Yoga Postures for Neck Pain Relief
The yoga postures used in the 9-week study and in the 12-month follow-up were taught by certified Iyengar yoga teachers. The emphasis on postural alignment and use of props and modifications for safety, the researchers noted, may make Iyengar yoga particularly suitable for the study of effects of yoga on neck pain in beginning practitioners.
Participants received belts, blocks, bolsters and blankets to assist in correct alignment and to prevent injury. They were asked to practice yoga every day and received a manual to assist them in doing three standing postures and three sitting postures.
The standing yoga postures included in the study were Mountain Pose, Standing Half-forward Bend at a wall and Warrior 2, and three sitting postures were Bharadvaja’s twist, Cross-leg pose and Cross-leg pose with a twist. The initial weekly sessions consisted of 75 minutes of postures and 15 minutes of guided relaxation. The poses for this study were designed through personal communication with B.K.S. Iyengar.

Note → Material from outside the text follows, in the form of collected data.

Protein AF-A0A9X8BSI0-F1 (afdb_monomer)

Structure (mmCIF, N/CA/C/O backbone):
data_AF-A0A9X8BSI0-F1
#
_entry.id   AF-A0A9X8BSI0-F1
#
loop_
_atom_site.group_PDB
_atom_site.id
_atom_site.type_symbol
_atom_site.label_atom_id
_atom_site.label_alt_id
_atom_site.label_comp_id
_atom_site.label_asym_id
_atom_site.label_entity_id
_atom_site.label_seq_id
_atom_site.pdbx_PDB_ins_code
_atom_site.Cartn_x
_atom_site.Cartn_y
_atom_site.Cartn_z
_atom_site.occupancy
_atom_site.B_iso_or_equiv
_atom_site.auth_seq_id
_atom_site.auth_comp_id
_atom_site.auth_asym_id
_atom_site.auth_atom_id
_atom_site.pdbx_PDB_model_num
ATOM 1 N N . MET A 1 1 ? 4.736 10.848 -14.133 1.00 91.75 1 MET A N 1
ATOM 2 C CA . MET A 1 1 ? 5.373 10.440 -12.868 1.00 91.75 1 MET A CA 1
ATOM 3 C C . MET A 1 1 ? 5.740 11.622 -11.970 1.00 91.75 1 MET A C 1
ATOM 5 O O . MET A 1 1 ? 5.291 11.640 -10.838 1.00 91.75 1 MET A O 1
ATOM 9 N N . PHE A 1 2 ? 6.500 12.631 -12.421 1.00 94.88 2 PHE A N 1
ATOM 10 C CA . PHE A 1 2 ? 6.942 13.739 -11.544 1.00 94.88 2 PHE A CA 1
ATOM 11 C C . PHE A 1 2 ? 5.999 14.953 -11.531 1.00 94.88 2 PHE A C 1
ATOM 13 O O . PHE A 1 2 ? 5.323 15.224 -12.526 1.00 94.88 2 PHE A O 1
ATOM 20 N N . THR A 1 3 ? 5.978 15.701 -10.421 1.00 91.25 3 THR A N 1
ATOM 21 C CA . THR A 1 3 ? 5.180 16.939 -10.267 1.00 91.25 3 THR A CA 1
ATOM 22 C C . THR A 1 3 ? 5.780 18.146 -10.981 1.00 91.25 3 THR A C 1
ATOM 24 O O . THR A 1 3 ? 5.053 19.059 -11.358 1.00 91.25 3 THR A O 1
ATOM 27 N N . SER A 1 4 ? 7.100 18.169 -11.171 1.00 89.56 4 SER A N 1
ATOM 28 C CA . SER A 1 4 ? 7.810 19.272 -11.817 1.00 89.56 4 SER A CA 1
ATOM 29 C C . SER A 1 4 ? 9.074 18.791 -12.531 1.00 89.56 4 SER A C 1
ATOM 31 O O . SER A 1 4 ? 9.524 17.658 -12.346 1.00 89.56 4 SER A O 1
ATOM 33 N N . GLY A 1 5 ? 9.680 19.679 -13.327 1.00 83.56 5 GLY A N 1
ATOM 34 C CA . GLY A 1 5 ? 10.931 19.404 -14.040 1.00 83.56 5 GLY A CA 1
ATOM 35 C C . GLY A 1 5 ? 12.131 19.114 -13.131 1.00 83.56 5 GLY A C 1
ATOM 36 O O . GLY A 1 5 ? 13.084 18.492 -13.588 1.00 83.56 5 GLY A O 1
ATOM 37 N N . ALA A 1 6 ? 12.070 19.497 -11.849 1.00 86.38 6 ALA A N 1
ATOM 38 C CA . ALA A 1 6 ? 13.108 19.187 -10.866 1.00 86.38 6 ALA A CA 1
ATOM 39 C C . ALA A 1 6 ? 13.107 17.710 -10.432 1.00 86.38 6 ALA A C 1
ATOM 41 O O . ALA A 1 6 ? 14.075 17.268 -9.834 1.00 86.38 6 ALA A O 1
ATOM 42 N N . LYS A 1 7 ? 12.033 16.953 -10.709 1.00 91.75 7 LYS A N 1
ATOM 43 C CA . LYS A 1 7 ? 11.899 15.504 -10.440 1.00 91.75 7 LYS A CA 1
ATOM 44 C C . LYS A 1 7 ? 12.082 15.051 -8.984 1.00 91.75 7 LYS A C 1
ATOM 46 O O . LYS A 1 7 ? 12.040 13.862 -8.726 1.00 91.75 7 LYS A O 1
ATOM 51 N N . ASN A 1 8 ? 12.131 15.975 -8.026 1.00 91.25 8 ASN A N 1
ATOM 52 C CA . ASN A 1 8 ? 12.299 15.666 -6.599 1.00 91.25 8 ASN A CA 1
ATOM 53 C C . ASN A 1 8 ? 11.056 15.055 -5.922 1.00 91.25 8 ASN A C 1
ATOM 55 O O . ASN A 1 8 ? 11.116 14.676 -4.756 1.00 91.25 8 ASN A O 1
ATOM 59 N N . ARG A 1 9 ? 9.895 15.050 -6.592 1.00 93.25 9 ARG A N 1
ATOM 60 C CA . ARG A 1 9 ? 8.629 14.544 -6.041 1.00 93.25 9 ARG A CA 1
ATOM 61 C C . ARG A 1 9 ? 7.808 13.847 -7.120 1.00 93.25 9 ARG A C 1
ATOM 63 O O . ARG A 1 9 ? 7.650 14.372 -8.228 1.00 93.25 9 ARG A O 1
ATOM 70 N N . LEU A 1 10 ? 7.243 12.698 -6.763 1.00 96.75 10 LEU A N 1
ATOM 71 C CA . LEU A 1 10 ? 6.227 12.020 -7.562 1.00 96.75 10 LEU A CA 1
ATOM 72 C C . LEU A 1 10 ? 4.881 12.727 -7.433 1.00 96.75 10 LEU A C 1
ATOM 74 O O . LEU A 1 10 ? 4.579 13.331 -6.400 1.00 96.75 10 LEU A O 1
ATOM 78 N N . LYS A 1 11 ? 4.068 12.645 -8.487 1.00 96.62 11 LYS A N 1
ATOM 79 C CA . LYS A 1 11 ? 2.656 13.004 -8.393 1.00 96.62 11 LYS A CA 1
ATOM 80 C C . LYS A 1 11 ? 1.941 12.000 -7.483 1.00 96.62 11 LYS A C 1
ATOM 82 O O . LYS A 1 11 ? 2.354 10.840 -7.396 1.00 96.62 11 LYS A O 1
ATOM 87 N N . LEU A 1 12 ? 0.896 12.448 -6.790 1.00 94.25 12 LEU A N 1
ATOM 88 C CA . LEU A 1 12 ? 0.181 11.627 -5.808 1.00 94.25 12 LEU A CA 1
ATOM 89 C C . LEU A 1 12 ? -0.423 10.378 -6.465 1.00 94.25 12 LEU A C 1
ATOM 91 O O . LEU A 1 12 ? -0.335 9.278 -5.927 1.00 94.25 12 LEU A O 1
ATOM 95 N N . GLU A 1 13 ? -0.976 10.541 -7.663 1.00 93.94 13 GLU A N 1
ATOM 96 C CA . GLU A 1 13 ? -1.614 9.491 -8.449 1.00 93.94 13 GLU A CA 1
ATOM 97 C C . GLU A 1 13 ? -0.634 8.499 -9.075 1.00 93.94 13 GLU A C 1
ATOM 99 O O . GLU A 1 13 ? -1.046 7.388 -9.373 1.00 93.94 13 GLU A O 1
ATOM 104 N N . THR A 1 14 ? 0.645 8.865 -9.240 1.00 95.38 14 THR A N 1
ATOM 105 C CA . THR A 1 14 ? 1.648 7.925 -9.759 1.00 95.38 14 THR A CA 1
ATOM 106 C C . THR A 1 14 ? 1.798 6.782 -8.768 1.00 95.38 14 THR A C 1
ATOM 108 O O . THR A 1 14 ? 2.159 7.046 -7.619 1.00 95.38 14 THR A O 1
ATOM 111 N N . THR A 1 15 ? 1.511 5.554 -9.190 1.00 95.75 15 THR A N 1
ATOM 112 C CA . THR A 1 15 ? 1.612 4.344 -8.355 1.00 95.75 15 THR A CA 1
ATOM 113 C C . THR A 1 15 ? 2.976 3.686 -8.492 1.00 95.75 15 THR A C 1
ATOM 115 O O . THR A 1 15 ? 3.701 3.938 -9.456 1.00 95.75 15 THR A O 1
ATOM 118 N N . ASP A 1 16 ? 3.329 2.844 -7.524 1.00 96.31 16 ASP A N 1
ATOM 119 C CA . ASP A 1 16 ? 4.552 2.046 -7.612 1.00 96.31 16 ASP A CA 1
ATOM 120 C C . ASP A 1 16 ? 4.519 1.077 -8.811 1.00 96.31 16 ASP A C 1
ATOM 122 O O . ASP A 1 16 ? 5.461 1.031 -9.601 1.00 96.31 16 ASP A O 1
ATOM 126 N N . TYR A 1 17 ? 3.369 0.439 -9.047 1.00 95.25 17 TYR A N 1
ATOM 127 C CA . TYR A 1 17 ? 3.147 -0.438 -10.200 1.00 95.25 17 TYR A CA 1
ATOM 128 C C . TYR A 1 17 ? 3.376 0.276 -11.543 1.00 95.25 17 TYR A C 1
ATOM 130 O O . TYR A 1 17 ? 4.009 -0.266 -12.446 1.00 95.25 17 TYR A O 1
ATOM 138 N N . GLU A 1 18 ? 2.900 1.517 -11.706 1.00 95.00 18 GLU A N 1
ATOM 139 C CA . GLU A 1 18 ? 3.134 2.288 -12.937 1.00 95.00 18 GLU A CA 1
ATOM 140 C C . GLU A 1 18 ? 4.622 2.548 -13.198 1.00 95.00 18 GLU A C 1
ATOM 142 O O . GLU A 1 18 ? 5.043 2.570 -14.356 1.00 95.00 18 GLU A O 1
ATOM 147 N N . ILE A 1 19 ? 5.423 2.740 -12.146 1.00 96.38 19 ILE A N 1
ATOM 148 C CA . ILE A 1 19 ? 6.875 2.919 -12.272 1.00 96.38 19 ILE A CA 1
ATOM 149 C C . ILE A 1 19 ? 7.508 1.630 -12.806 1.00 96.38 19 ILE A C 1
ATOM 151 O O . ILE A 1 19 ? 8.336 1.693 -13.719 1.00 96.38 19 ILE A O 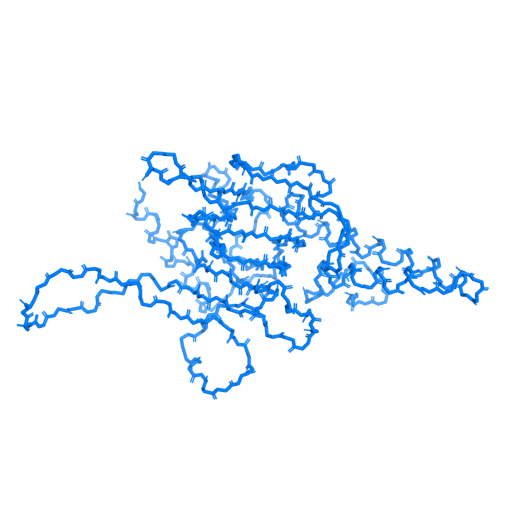1
ATOM 155 N N . ASP A 1 20 ? 7.060 0.473 -12.319 1.00 95.06 20 ASP A N 1
ATOM 156 C CA . ASP A 1 20 ? 7.532 -0.837 -12.771 1.00 95.06 20 ASP A CA 1
ATOM 157 C C . ASP A 1 20 ? 7.134 -1.132 -14.222 1.00 95.06 20 ASP A C 1
ATOM 159 O O . ASP A 1 20 ? 7.951 -1.620 -15.008 1.00 95.06 20 ASP A O 1
ATOM 163 N N . GLN A 1 21 ? 5.927 -0.741 -14.641 1.00 93.31 21 GLN A N 1
ATOM 164 C CA . GLN A 1 21 ? 5.518 -0.857 -16.045 1.00 93.31 21 GLN A CA 1
ATOM 165 C C . GLN A 1 21 ? 6.373 0.017 -16.971 1.00 93.31 21 GLN A C 1
ATOM 167 O O . GLN A 1 21 ? 6.730 -0.405 -18.075 1.00 93.31 21 GLN A O 1
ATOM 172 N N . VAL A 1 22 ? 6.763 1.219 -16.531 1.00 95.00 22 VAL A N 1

The study included the use of props such as sticky mats, belts, blankets, blocks and chairs to support the safety of the yoga practice. The classes were 90 minutes long.
Key to the long-term results were regular yoga practice at home.
“The importance of sustained regular home practice of considerable intensity after the end of the intervention for maintaining intervention effects in the long-term is obvious,” the authors of the 12-month follow-up study noted.
The authors also suggested that as yoga students develop increasing awareness of muscle use and joint position, they can better change habitual posture patterns in daily life.
Those with the most regular practice reported the best results.